[WORK REQUIRED]
Below are entries to reproduce exactly, apart from their pictures.

Extracted records:
┄┄┄┄┄┄┄┄┄┄┄┄┄┄┄┄┄┄┄┄
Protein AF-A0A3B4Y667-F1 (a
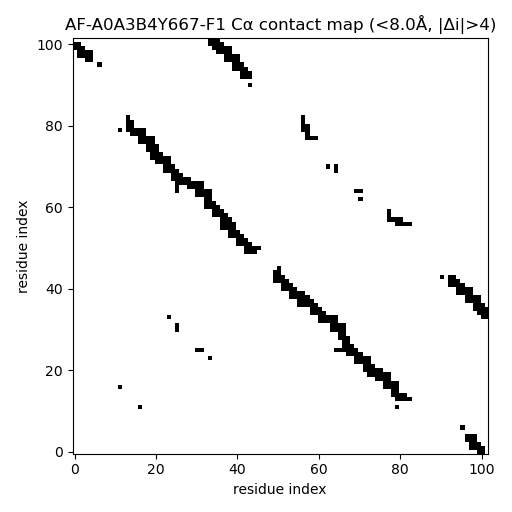fdb_monomer)

Sequence (102 aa):
YECTVASYPSFPYPGESIQIFAEIENCSSRMVVPKAAIYQTQTFYAKGKMKEVKQLVANLRGESLSSGKTETWSGKILFLGCVRFSFQSWNLPRTEISIIVS

pLDDT: mean 72.89, std 17.69, range [28.42, 91.56]

Solvent-accessible surface area (backbone atoms only — not comparable to full-atom values): 6242 Å² total; per-residue (Å²): 116,81,54,75,64,76,88,59,99,73,67,78,58,74,71,37,68,47,66,41,74,48,79,46,69,33,90,44,94,52,74,46,58,46,32,40,35,35,34,39,35,37,39,43,78,57,95,93,38,82,44,76,48,79,41,82,45,29,72,46,75,58,66,79,34,47,54,77,34,72,48,71,37,87,54,47,75,39,58,38,43,74,72,80,75,85,77,82,77,96,63,91,53,53,71,47,54,40,47,45,63,83

Organism: NCBI:txid1841481

Mean predicted aligned error: 10.18 Å

Radius of gyration: 16.55 Å; Cα contacts (8 Å, |Δi|>4): 196; chains: 1; bounding box: 33×31×46 Å

InterPro domains:
  IPR011022 Arrestin-like, C-terminal domain [PF02752] (13-76)
  IPR014752 Arrestin-like, C-terminal domain superfamily [G3DSA:2.60.40.640] (2-100)
  IPR014756 Immunoglobulin E-set [SSF81296] (13-72)

Secondary structure (DSSP, 8-state):
-EEE----SSPPPTT-EEEEEEEEE--SSS-B--EEEEEEEEEEEETTEEEEEEEEEEEEE-PPBPTT-EEEEEEEEEE---------SSS--EEEEEEEE-

Structure (mmCIF, N/CA/C/O backbone):
data_AF-A0A3B4Y667-F1
#
_entry.id   AF-A0A3B4Y667-F1
#
loop_
_atom_site.group_PDB
_atom_site.id
_atom_site.type_symbol
_atom_site.label_atom_id
_atom_site.label_alt_id
_atom_site.label_comp_id
_atom_site.label_asym_id
_atom_site.label_entity_id
_atom_site.label_seq_id
_atom_site.pdbx_PDB_ins_code
_atom_site.Cartn_x
_atom_site.Cartn_y
_atom_site.Cartn_z
_atom_site.occupancy
_atom_site.B_iso_or_equiv
_atom_site.auth_seq_id
_atom_site.auth_comp_id
_atom_site.auth_asym_id
_atom_site.auth_atom_id
_atom_site.pdbx_PD
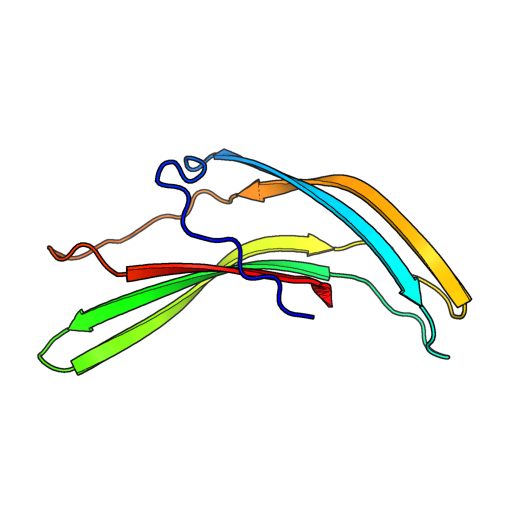B_model_num
ATOM 1 N N . TYR A 1 1 ? 7.845 -4.988 2.897 1.00 32.88 1 TYR A N 1
ATOM 2 C CA . TYR A 1 1 ? 8.439 -3.786 3.505 1.00 32.88 1 TYR A CA 1
ATOM 3 C C . TYR A 1 1 ? 7.296 -2.950 4.064 1.00 32.88 1 TYR A C 1
ATOM 5 O O . TYR A 1 1 ? 6.534 -2.403 3.281 1.00 32.88 1 TYR A O 1
ATOM 13 N N . GLU A 1 2 ? 7.077 -2.957 5.382 1.00 28.42 2 GLU A N 1
ATOM 14 C CA . GLU A 1 2 ? 6.052 -2.118 6.027 1.00 28.42 2 GLU A CA 1
ATOM 15 C C . GLU A 1 2 ? 6.691 -0.785 6.422 1.00 28.42 2 GLU A C 1
ATOM 17 O O . GLU A 1 2 ? 7.681 -0.763 7.150 1.00 28.42 2 GLU A O 1
ATOM 22 N N . CYS A 1 3 ? 6.161 0.321 5.901 1.00 30.23 3 CYS A N 1
ATOM 23 C CA . CYS A 1 3 ? 6.576 1.662 6.295 1.00 30.23 3 CYS A CA 1
ATOM 24 C C . CYS A 1 3 ? 5.536 2.211 7.279 1.00 30.23 3 CYS A C 1
ATOM 26 O O . CYS A 1 3 ? 4.398 2.502 6.896 1.00 30.23 3 CYS A O 1
ATOM 28 N N . THR A 1 4 ? 5.907 2.310 8.556 1.00 33.00 4 THR A N 1
ATOM 29 C CA . THR A 1 4 ? 5.072 2.911 9.604 1.00 33.00 4 THR A CA 1
ATOM 30 C C . THR A 1 4 ? 5.334 4.410 9.621 1.00 33.00 4 THR A C 1
ATOM 32 O O . THR A 1 4 ? 6.391 4.855 10.068 1.00 33.00 4 THR A O 1
ATOM 35 N N . VAL A 1 5 ? 4.389 5.204 9.121 1.00 37.75 5 VAL A N 1
ATOM 36 C CA . VAL A 1 5 ? 4.485 6.665 9.208 1.00 37.75 5 VAL A CA 1
ATOM 37 C C . VAL A 1 5 ? 4.102 7.072 10.629 1.00 37.75 5 VAL A C 1
ATOM 39 O O . VAL A 1 5 ? 2.983 6.820 11.079 1.00 37.75 5 VAL A O 1
ATOM 42 N N . ALA A 1 6 ? 5.063 7.656 11.346 1.00 32.47 6 ALA A N 1
ATOM 43 C CA . ALA A 1 6 ? 4.884 8.150 12.702 1.00 32.47 6 ALA A CA 1
ATOM 44 C C . ALA A 1 6 ? 3.745 9.179 12.771 1.00 32.47 6 ALA A C 1
ATOM 46 O O . ALA A 1 6 ? 3.525 9.962 11.849 1.00 32.47 6 ALA A O 1
ATOM 47 N N . SER A 1 7 ? 3.035 9.152 13.894 1.00 35.41 7 SER A N 1
ATOM 48 C CA . SER A 1 7 ? 1.946 10.047 14.278 1.00 35.41 7 SER A CA 1
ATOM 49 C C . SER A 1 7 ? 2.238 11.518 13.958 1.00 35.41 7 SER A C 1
┄┄┄┄┄┄┄┄┄┄┄┄┄┄┄┄┄┄┄┄
[RESPONSE TO THE EXERCISE]
Protein AF-A0A3B4Y667-F1 (a
fdb_monomer)

Sequence (102 aa):
YECTVASYPSFPYPGESIQIFAEIENCSSRMVVPKAAIYQTQTFYAKGKMKEVKQLVANLRGESLSSGKTETWSGKILFLGCVRFSFQSWNLPRTEISIIVS

pLDDT: mean 72.89, std 17.69, range [28.42, 91.56]

Solvent-accessible surface area (backbone atoms only — not comparable to full-atom values): 6242 Å² total; per-residue (Å²): 116,81,54,75,64,76,88,59,99,73,67,78,58,74,71,37,68,47,66,41,74,48,79,46,69,33,90,44,94,52,74,46,58,46,32,40,35,35,34,39,35,37,39,43,78,57,95,93,38,82,44,76,48,79,41,82,45,29,72,46,75,58,66,79,34,47,54,77,34,72,48,71,37,87,54,47,75,39,58,38,43,74,72,80,75,85,77,82,77,96,63,91,53,53,71,47,54,40,47,45,63,83

Organism: NCBI:txid1841481

Mean predicted aligned error: 10.18 Å

Radius of gyration: 16.55 Å; Cα contacts (8 Å, |Δi|>4): 196; chains: 1; bounding box: 33×31×46 Å

InterPro domains:
  IPR011022 Arrestin-like, C-terminal domain [PF02752] (13-76)
  IPR014752 Arrestin-like, C-terminal domain superfamily [G3DSA:2.60.40.640] (2-100)
  IPR014756 Immunoglobulin E-set [SSF81296] (13-72)

Secondary structure (DSSP, 8-state):
-EEE----SSPPPTT-EEEEEEEEE--SSS-B--EEEEEEEEEEEETTEEEEEEEEEEEEE-PPBPTT-EEEEEEEEEE---------SSS--EEEEEEEE-

Structure (mmCIF, N/CA/C/O backbone):
data_AF-A0A3B4Y667-F1
#
_entry.id   AF-A0A3B4Y667-F1
#
loop_
_atom_site.group_PDB
_atom_site.id
_atom_site.type_symbol
_atom_site.label_atom_id
_atom_site.label_alt_id
_atom_site.label_comp_id
_atom_site.label_asym_id
_atom_site.label_entity_id
_atom_site.label_seq_id
_atom_site.pdbx_PDB_ins_code
_atom_site.Cartn_x
_atom_site.Cartn_y
_atom_site.Cartn_z
_atom_site.occupancy
_atom_site.B_iso_or_equiv
_atom_site.auth_seq_id
_atom_site.auth_comp_id
_atom_site.auth_asym_id
_atom_site.auth_atom_id
_atom_site.pdbx_PD
B_model_num
ATOM 1 N N . TYR A 1 1 ? 7.845 -4.988 2.897 1.00 32.88 1 TYR A N 1
ATOM 2 C CA . TYR A 1 1 ? 8.439 -3.786 3.505 1.00 32.88 1 TYR A CA 1
ATOM 3 C C . TYR A 1 1 ? 7.296 -2.950 4.064 1.00 32.88 1 TYR A C 1
ATOM 5 O O . TYR A 1 1 ? 6.534 -2.403 3.281 1.00 32.88 1 TYR A O 1
ATOM 13 N N . GLU A 1 2 ? 7.077 -2.957 5.382 1.00 28.42 2 GLU A N 1
ATOM 14 C CA . GLU A 1 2 ? 6.052 -2.118 6.027 1.00 28.42 2 GLU A CA 1
ATOM 15 C C . GLU A 1 2 ? 6.691 -0.785 6.422 1.00 28.42 2 GLU A C 1
ATOM 17 O O . GLU A 1 2 ? 7.681 -0.763 7.150 1.00 28.42 2 GLU A O 1
ATOM 22 N N . CYS A 1 3 ? 6.161 0.321 5.901 1.00 30.23 3 CYS A N 1
ATOM 23 C CA . CYS A 1 3 ? 6.576 1.662 6.295 1.00 30.23 3 CYS A CA 1
ATOM 24 C C . CYS A 1 3 ? 5.536 2.211 7.279 1.00 30.23 3 CYS A C 1
ATOM 26 O O . CYS A 1 3 ? 4.398 2.502 6.896 1.00 30.23 3 CYS A O 1
ATOM 28 N N . THR A 1 4 ? 5.907 2.310 8.556 1.00 33.00 4 THR A N 1
ATOM 29 C CA . THR A 1 4 ? 5.072 2.911 9.604 1.00 33.00 4 THR A CA 1
ATOM 30 C C . THR A 1 4 ? 5.334 4.410 9.621 1.00 33.00 4 THR A C 1
ATOM 32 O O . THR A 1 4 ? 6.391 4.855 10.068 1.00 33.00 4 THR A O 1
ATOM 35 N N . VAL A 1 5 ? 4.389 5.204 9.121 1.00 37.75 5 VAL A N 1
ATOM 36 C CA . VAL A 1 5 ? 4.485 6.665 9.208 1.00 37.75 5 VAL A CA 1
ATOM 37 C C . VAL A 1 5 ? 4.102 7.072 10.629 1.00 37.75 5 VAL A C 1
ATOM 39 O O . VAL A 1 5 ? 2.983 6.820 11.079 1.00 37.75 5 VAL A O 1
ATOM 42 N N . ALA A 1 6 ? 5.063 7.656 11.346 1.00 32.47 6 ALA A N 1
ATOM 43 C CA . ALA A 1 6 ? 4.884 8.150 12.702 1.00 32.47 6 ALA A CA 1
ATOM 44 C C . ALA A 1 6 ? 3.745 9.179 12.771 1.00 32.47 6 ALA A C 1
ATOM 46 O O . ALA A 1 6 ? 3.525 9.962 11.849 1.00 32.47 6 ALA A O 1
ATOM 47 N N . SER A 1 7 ? 3.035 9.152 13.894 1.00 35.41 7 SER A N 1
ATOM 48 C CA . SER A 1 7 ? 1.946 10.047 14.278 1.00 35.41 7 SER A CA 1
ATOM 49 C C . SER A 1 7 ? 2.238 11.518 13.958 1.00 35.41 7 SER A C 1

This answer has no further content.